Regular exercise also helps maintain the health of vital organs, such as the lungs and heart. Individuals who are in good physical shape and regularly exercise often experience less severe symptoms and recover faster from respiratory illnesses than those who lead a sedentary lifestyle. For example, a 2020 study observed that active individuals who contracted the coronavirus tended to have less severe and shorter symptoms than inactive individuals. This study attributed these effects to increased circulation of antibodies and a variety of other factors.

What Kind of Exercise is Best for Immunity?

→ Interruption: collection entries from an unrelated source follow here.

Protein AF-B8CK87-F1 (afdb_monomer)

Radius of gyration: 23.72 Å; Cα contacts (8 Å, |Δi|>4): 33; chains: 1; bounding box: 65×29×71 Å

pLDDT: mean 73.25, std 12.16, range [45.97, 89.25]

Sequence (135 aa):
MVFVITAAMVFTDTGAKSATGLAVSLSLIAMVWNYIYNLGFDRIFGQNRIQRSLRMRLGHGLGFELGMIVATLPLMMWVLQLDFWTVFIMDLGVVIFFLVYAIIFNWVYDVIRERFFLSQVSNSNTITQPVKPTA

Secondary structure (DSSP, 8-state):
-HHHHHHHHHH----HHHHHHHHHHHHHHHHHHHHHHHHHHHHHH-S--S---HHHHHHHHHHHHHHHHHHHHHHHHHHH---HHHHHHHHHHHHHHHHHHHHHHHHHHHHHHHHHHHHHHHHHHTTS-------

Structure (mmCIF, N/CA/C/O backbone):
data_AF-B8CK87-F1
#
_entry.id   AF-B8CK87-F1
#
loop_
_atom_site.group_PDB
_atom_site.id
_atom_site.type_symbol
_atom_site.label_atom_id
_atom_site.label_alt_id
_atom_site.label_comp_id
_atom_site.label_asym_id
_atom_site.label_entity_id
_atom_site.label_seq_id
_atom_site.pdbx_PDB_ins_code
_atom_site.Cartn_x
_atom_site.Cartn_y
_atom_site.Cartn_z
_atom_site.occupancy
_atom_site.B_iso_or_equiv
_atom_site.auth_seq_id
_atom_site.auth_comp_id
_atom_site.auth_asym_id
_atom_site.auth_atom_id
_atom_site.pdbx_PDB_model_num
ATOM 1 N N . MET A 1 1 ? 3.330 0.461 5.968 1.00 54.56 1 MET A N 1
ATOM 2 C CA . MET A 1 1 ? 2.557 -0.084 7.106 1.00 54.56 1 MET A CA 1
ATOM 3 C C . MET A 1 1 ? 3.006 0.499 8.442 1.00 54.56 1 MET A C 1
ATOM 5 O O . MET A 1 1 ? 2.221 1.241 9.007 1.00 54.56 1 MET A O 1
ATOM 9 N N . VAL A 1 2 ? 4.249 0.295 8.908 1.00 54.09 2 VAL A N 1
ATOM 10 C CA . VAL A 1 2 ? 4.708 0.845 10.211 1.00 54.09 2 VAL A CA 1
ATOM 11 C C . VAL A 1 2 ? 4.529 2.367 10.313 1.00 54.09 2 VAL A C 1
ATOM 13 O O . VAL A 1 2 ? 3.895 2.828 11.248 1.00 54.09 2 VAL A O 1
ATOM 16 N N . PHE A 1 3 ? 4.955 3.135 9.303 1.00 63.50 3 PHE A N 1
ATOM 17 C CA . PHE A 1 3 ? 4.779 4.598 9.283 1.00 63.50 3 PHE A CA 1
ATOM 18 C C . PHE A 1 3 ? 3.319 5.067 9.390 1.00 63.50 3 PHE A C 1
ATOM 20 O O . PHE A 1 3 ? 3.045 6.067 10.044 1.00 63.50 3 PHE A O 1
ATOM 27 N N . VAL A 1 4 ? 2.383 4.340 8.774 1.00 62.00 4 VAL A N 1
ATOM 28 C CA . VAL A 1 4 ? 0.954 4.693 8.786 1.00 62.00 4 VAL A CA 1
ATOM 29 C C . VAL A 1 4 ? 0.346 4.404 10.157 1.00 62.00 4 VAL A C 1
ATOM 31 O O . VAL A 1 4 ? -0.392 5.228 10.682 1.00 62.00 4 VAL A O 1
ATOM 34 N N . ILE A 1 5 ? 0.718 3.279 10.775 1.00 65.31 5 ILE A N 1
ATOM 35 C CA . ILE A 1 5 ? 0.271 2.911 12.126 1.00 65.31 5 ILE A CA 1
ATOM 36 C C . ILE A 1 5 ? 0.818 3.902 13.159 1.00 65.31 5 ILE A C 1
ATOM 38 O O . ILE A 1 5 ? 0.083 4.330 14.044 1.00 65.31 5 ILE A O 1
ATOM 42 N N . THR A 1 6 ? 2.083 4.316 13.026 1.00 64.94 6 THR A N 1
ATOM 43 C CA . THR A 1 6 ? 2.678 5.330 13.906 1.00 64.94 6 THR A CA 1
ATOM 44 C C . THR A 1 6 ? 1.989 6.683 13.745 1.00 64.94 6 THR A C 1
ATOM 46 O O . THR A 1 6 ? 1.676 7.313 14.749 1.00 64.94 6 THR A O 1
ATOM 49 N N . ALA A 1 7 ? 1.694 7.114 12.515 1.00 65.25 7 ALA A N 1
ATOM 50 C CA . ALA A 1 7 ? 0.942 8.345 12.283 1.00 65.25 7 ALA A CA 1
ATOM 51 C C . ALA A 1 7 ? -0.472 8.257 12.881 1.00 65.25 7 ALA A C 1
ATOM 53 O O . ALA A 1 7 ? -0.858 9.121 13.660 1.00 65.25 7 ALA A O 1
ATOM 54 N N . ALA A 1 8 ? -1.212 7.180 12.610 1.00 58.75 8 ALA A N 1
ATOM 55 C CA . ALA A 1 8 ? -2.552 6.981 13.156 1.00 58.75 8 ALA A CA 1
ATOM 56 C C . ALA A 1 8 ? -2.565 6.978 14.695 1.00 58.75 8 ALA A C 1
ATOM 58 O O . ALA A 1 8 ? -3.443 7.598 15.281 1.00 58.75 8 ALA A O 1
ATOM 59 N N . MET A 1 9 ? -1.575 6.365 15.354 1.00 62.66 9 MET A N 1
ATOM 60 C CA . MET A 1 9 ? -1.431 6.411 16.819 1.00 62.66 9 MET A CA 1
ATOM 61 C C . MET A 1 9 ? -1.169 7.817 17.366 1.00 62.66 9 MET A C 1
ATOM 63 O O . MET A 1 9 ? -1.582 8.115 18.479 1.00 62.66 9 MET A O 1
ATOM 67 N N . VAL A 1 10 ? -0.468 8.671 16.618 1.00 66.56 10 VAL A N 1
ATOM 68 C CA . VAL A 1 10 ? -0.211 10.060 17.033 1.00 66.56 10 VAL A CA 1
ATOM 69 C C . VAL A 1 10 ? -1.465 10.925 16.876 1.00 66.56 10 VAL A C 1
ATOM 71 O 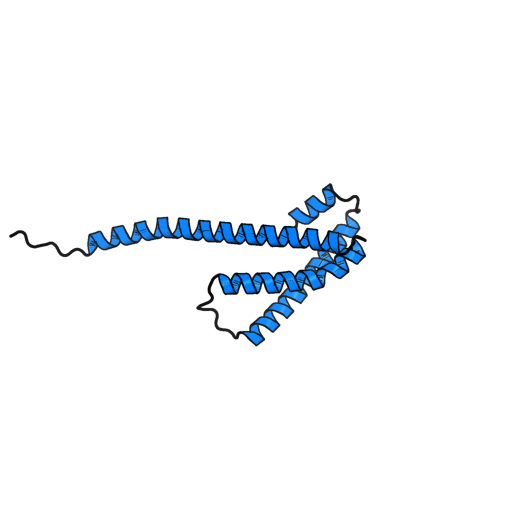O . VAL A 1 10 ? -1.644 11.875 17.632 1.00 66.56 10 VAL A O 1
ATOM 74 N N . PHE A 1 11 ? -2.341 10.592 15.926 1.00 61.41 11 PHE A N 1
ATOM 75 C CA . PHE A 1 11 ? -3.548 11.369 15.632 1.00 61.41 11 PHE A CA 1
ATOM 76 C C . PHE A 1 11 ? -4.841 10.808 16.254 1.00 61.41 11 PHE A C 1
ATOM 78 O O . PHE A 1 11 ? -5.836 11.527 16.289 1.00 61.41 11 PHE A O 1
ATOM 85 N N . THR A 1 12 ? -4.849 9.565 16.755 1.00 57.91 12 THR A N 1
ATOM 86 C CA . THR A 1 12 ? -6.067 8.860 17.201 1.00 57.91 12 THR A CA 1
ATOM 87 C C . THR A 1 12 ? -5.874 8.231 18.587 1.00 57.91 12 THR A C 1
ATOM 89 O O . THR A 1 12 ? -4.992 7.394 18.766 1.00 57.91 12 THR A O 1
ATOM 92 N N . ASP A 1 13 ? -6.750 8.555 19.547 1.00 60.19 13 ASP A N 1
ATOM 93 C CA . ASP A 1 13 ? -6.776 8.055 20.945 1.00 60.19 13 ASP A CA 1
ATOM 94 C C . ASP A 1 13 ? -7.168 6.558 21.083 1.00 60.19 13 ASP A C 1
ATOM 96 O O . ASP A 1 13 ? -7.706 6.088 22.088 1.00 60.19 13 ASP A O 1
ATOM 100 N N . THR A 1 14 ? -6.939 5.757 20.043 1.00 58.88 14 THR A N 1
ATOM 101 C CA . THR A 1 14 ? -7.227 4.320 20.041 1.00 58.88 14 THR A CA 1
ATOM 102 C C . THR A 1 14 ? -6.147 3.557 20.806 1.00 58.88 14 THR A C 1
ATOM 104 O O . THR A 1 14 ? -4.987 3.522 20.398 1.00 58.88 14 THR A O 1
ATOM 107 N N . GLY A 1 15 ? -6.525 2.906 21.911 1.00 62.84 15 GLY A N 1
ATOM 108 C CA . GLY A 1 15 ? -5.605 2.114 22.731 1.00 62.84 15 GLY A CA 1
ATOM 109 C C . GLY A 1 15 ? -4.830 1.065 21.920 1.00 62.84 15 GLY A C 1
ATOM 110 O O . GLY A 1 15 ? -5.403 0.341 21.110 1.00 62.84 15 GLY A O 1
ATOM 111 N N . ALA A 1 16 ? -3.526 0.928 22.186 1.00 60.12 16 ALA A N 1
ATOM 112 C CA . ALA A 1 16 ? -2.577 0.112 21.410 1.00 60.12 16 ALA A CA 1
ATOM 113 C C . ALA A 1 16 ? -3.024 -1.339 21.111 1.00 60.12 16 ALA A C 1
ATOM 115 O O . ALA A 1 16 ? -2.582 -1.946 20.133 1.00 60.12 16 ALA A O 1
ATOM 116 N N . LYS A 1 17 ? -3.923 -1.905 21.928 1.00 61.44 17 LYS A N 1
ATOM 117 C CA . LYS A 1 17 ? -4.487 -3.248 21.732 1.00 61.44 17 LYS A CA 1
ATOM 118 C C . LYS A 1 17 ? -5.401 -3.347 20.504 1.00 61.44 17 LYS A C 1
ATOM 120 O O . LYS A 1 17 ? -5.302 -4.337 19.782 1.00 61.44 17 LYS A O 1
ATOM 125 N N . SER A 1 18 ? -6.249 -2.350 20.233 1.00 69.06 18 SER A N 1
ATOM 126 C CA . SER A 1 18 ? -7.138 -2.376 19.059 1.00 69.06 18 SER A CA 1
ATOM 127 C C . SER A 1 18 ? -6.354 -2.152 17.767 1.00 69.06 18 SER A C 1
ATOM 129 O O . SER A 1 18 ? -6.547 -2.884 16.799 1.00 69.06 18 SER A O 1
ATOM 131 N N . ALA A 1 19 ? -5.388 -1.229 17.785 1.00 72.94 19 ALA A N 1
ATOM 132 C CA . ALA A 1 19 ? -4.502 -0.961 16.653 1.00 72.94 19 ALA A CA 1
ATOM 133 C C . ALA A 1 19 ? -3.654 -2.186 16.267 1.00 72.94 19 ALA A C 1
ATOM 135 O O . ALA A 1 19 ? -3.533 -2.516 15.088 1.00 72.94 19 ALA A O 1
ATOM 136 N N . THR A 1 20 ? -3.118 -2.912 17.255 1.00 76.69 20 THR A N 1
ATOM 137 C CA . THR A 1 20 ? -2.342 -4.138 17.003 1.00 76.69 20 THR A CA 1
ATOM 138 C C . THR A 1 20 ? -3.219 -5.251 16.421 1.00 76.69 20 THR A C 1
ATOM 140 O O . THR A 1 20 ? -2.828 -5.893 15.447 1.00 76.69 20 THR A O 1
ATOM 143 N N . GLY A 1 21 ? -4.427 -5.458 16.962 1.00 81.06 21 GLY A N 1
ATOM 144 C CA . GLY A 1 21 ? -5.372 -6.455 16.440 1.00 81.06 21 GLY A CA 1
ATOM 145 C C . GLY A 1 21 ? -5.838 -6.149 15.012 1.00 81.06 21 GLY A C 1
ATOM 146 O O . GLY A 1 21 ? -5.917 -7.053 14.175 1.00 81.06 21 GLY A O 1
ATOM 147 N N . LEU A 1 22 ? -6.063 -4.869 14.706 1.00 80.69 22 LEU A N 1
ATOM 148 C CA . LEU A 1 22 ? -6.375 -4.405 13.357 1.00 80.69 22 LEU A CA 1
ATOM 149 C C . LEU A 1 22 ? -5.212 -4.670 12.397 1.00 80.69 22 LEU A C 1
ATOM 151 O O . LEU A 1 22 ? -5.424 -5.238 11.331 1.00 80.69 22 LEU A O 1
ATOM 155 N N . ALA A 1 23 ? -3.982 -4.327 12.785 1.00 80.50 23 ALA A N 1
ATOM 156 C CA . ALA A 1 23 ? -2.798 -4.527 11.952 1.00 80.50 23 ALA A CA 1
ATOM 157 C C . ALA A 1 23 ? -2.562 -6.009 11.613 1.00 80.50 23 ALA A C 1
ATOM 159 O O . ALA A 1 23 ? -2.268 -6.342 10.464 1.00 80.50 23 ALA A O 1
ATOM 160 N N . VAL A 1 24 ? -2.739 -6.910 12.587 1.00 84.19 24 VAL A N 1
ATOM 161 C CA . VAL A 1 24 ? -2.652 -8.362 12.357 1.00 84.19 24 VAL A CA 1
ATOM 162 C C . VAL A 1 24 ? -3.743 -8.825 11.389 1.00 84.19 24 VAL A C 1
ATOM 164 O O . VAL A 1 24 ? -3.450 -9.541 10.433 1.00 84.19 24 VAL A O 1
ATOM 167 N N . SER A 1 25 ? -4.983 -8.380 11.593 1.00 85.38 25 SER A N 1
ATOM 168 C CA . SER A 1 25 ? -6.118 -8.744 10.736 1.00 85.38 25 SER A CA 1
ATOM 169 C C . SER A 1 25 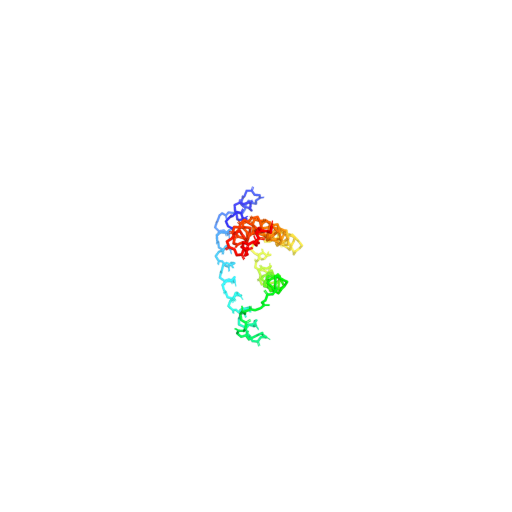? -5.931 -8.255 9.297 1.00 85.38 25 SER A C 1
ATOM 171 O O . SER A 1 25 ? -6.108 -9.022 8.353 1.00 85.38 25 SER A O 1
ATOM 173 N N . LEU A 1 26 ? -5.490 -7.006 9.122 1.00 84.38 26 LEU A N 1
ATOM 174 C CA . LEU A 1 26 ? -5.171 -6.433 7.815 1.00 84.38 26 LEU A CA 1
ATOM 175 C C . LEU A 1 26 ? -4.033 -7.190 7.122 1.00 84.38 26 LEU A C 1
ATOM 177 O O . LEU A 1 26 ? -4.115 -7.427 5.922 1.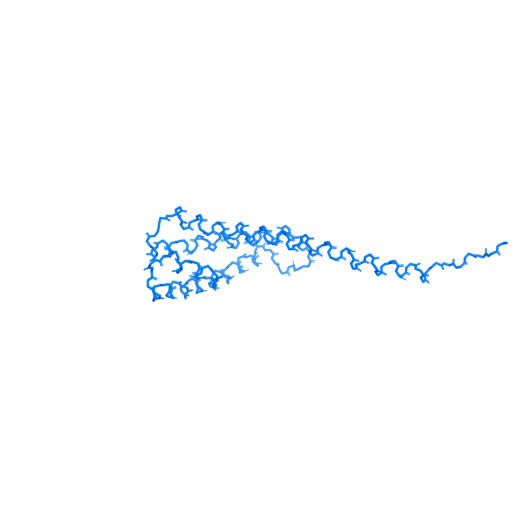00 84.38 26 LEU A O 1
ATOM 181 N N . SER A 1 27 ? -3.005 -7.619 7.860 1.00 86.00 27 SER A N 1
ATOM 182 C CA . SER A 1 27 ? -1.908 -8.430 7.313 1.00 86.00 27 SER A CA 1
ATOM 183 C C . SER A 1 27 ? -2.396 -9.788 6.792 1.00 86.00 27 SER A C 1
ATOM 185 O O . SER A 1 27 ? -2.020 -10.210 5.697 1.00 86.00 27 SER A O 1
ATOM 187 N N . LEU A 1 28 ? -3.287 -10.455 7.533 1.00 88.94 28 LEU A N 1
ATOM 188 C CA . LEU A 1 28 ? -3.890 -11.719 7.103 1.00 88.94 28 LEU A CA 1
ATOM 189 C C . LEU A 1 28 ? -4.748 -11.537 5.847 1.00 88.94 28 LEU A C 1
ATOM 191 O O . LEU A 1 28 ? -4.604 -12.307 4.897 1.00 88.94 28 LEU A O 1
ATOM 195 N N . ILE A 1 29 ? -5.588 -10.498 5.815 1.00 87.12 29 ILE A N 1
ATOM 196 C CA . ILE A 1 29 ? -6.385 -10.152 4.631 1.00 87.12 29 ILE A CA 1
ATOM 197 C C . ILE A 1 29 ? -5.468 -9.870 3.443 1.00 87.12 29 ILE A C 1
ATOM 199 O O . ILE A 1 29 ? -5.685 -10.426 2.370 1.00 87.12 29 ILE A O 1
ATOM 203 N N . ALA A 1 30 ? -4.411 -9.080 3.642 1.00 85.69 30 ALA A N 1
ATOM 204 C CA . ALA A 1 30 ? -3.446 -8.763 2.599 1.00 85.69 30 ALA A CA 1
ATOM 205 C C . ALA A 1 30 ? -2.781 -10.019 2.035 1.00 85.69 30 ALA A C 1
ATOM 207 O O . ALA A 1 30 ? -2.661 -10.153 0.822 1.00 85.69 30 ALA A O 1
ATOM 208 N N . MET A 1 31 ? -2.385 -10.962 2.892 1.00 88.00 31 MET A N 1
ATOM 209 C CA . MET A 1 31 ? -1.772 -12.223 2.474 1.00 88.00 31 MET A CA 1
ATOM 210 C C . MET A 1 31 ? -2.733 -13.078 1.636 1.00 88.00 31 MET A C 1
ATOM 212 O O . MET A 1 31 ? -2.351 -13.567 0.571 1.00 88.00 31 MET A O 1
ATOM 216 N N . VAL A 1 32 ? -3.982 -13.228 2.087 1.00 88.19 32 VAL A N 1
ATOM 217 C CA . VAL A 1 32 ? -5.016 -13.989 1.367 1.00 88.19 32 VAL A CA 1
ATOM 218 C C . VAL A 1 32 ? -5.349 -13.320 0.035 1.00 88.19 32 VAL A C 1
ATOM 220 O O . VAL A 1 32 ? -5.387 -13.986 -1.001 1.00 88.19 32 VAL A O 1
ATOM 223 N N . TRP A 1 33 ? -5.538 -12.002 0.037 1.00 86.12 33 TRP A N 1
ATOM 224 C CA . TRP A 1 33 ? -5.858 -11.246 -1.167 1.00 86.12 33 TRP A CA 1
ATOM 225 C C . TRP A 1 33 ? -4.714 -11.266 -2.181 1.00 86.12 33 TRP A C 1
ATOM 227 O O . TRP A 1 33 ? -4.969 -11.482 -3.362 1.00 86.12 33 TRP A O 1
ATOM 237 N N . ASN A 1 34 ? -3.455 -11.148 -1.740 1.00 85.69 34 ASN A N 1
ATOM 238 C CA . ASN A 1 34 ? -2.281 -11.317 -2.607 1.00 85.69 34 ASN A CA 1
ATOM 239 C C . ASN A 1 34 ? -2.322 -12.646 -3.354 1.00 85.69 34 ASN A C 1
ATOM 241 O O . ASN A 1 34 ? -2.092 -12.693 -4.561 1.00 85.69 34 ASN A O 1
ATOM 245 N N . TYR A 1 35 ? -2.634 -13.730 -2.647 1.00 84.38 35 TYR A N 1
ATOM 246 C CA . TYR A 1 35 ? -2.723 -15.049 -3.257 1.00 84.38 35 TYR A CA 1
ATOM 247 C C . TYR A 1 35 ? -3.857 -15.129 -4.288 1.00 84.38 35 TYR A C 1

Because the ties between physical exercise and the immune system are still being explored, it is difficult to pinpoint specific exercises that support a healthy immune system. That said, there are general guidelines you can use to implement an exercise routine that will help bolster your immune system.

It is recommended that adults get around 30 minutes of moderate exercise five times a week—or 150 minutes of moderate exercise in total. This exercise could take the form of a brisk walk, a jog, or even a bicycle ride. The goal is to get your heartrate up—it doesn’t matter how you do it.

Hitting 150 minutes of exercise each week will help keep your heart and lungs healthy which, as mentioned above, will help your body fight off and recover from illness.

Healthy Lifestyle for Healthy Immunity

The immune system is complicated. It’s not a single body system but a variety of body systems working together to carry out all your immune functions. So, the way to support it isn’t to find one specific immune-boosting ingredient. It’s to live a healthier lifestyle and support your body overall. That’s why habits like exercise, diet, and even quality sleep are some of the most important habits to cultivate to maintain a healthy immune system. So, get some exercise, eat more vegetables, and start supporting your immune system by improving your overall health and wellness.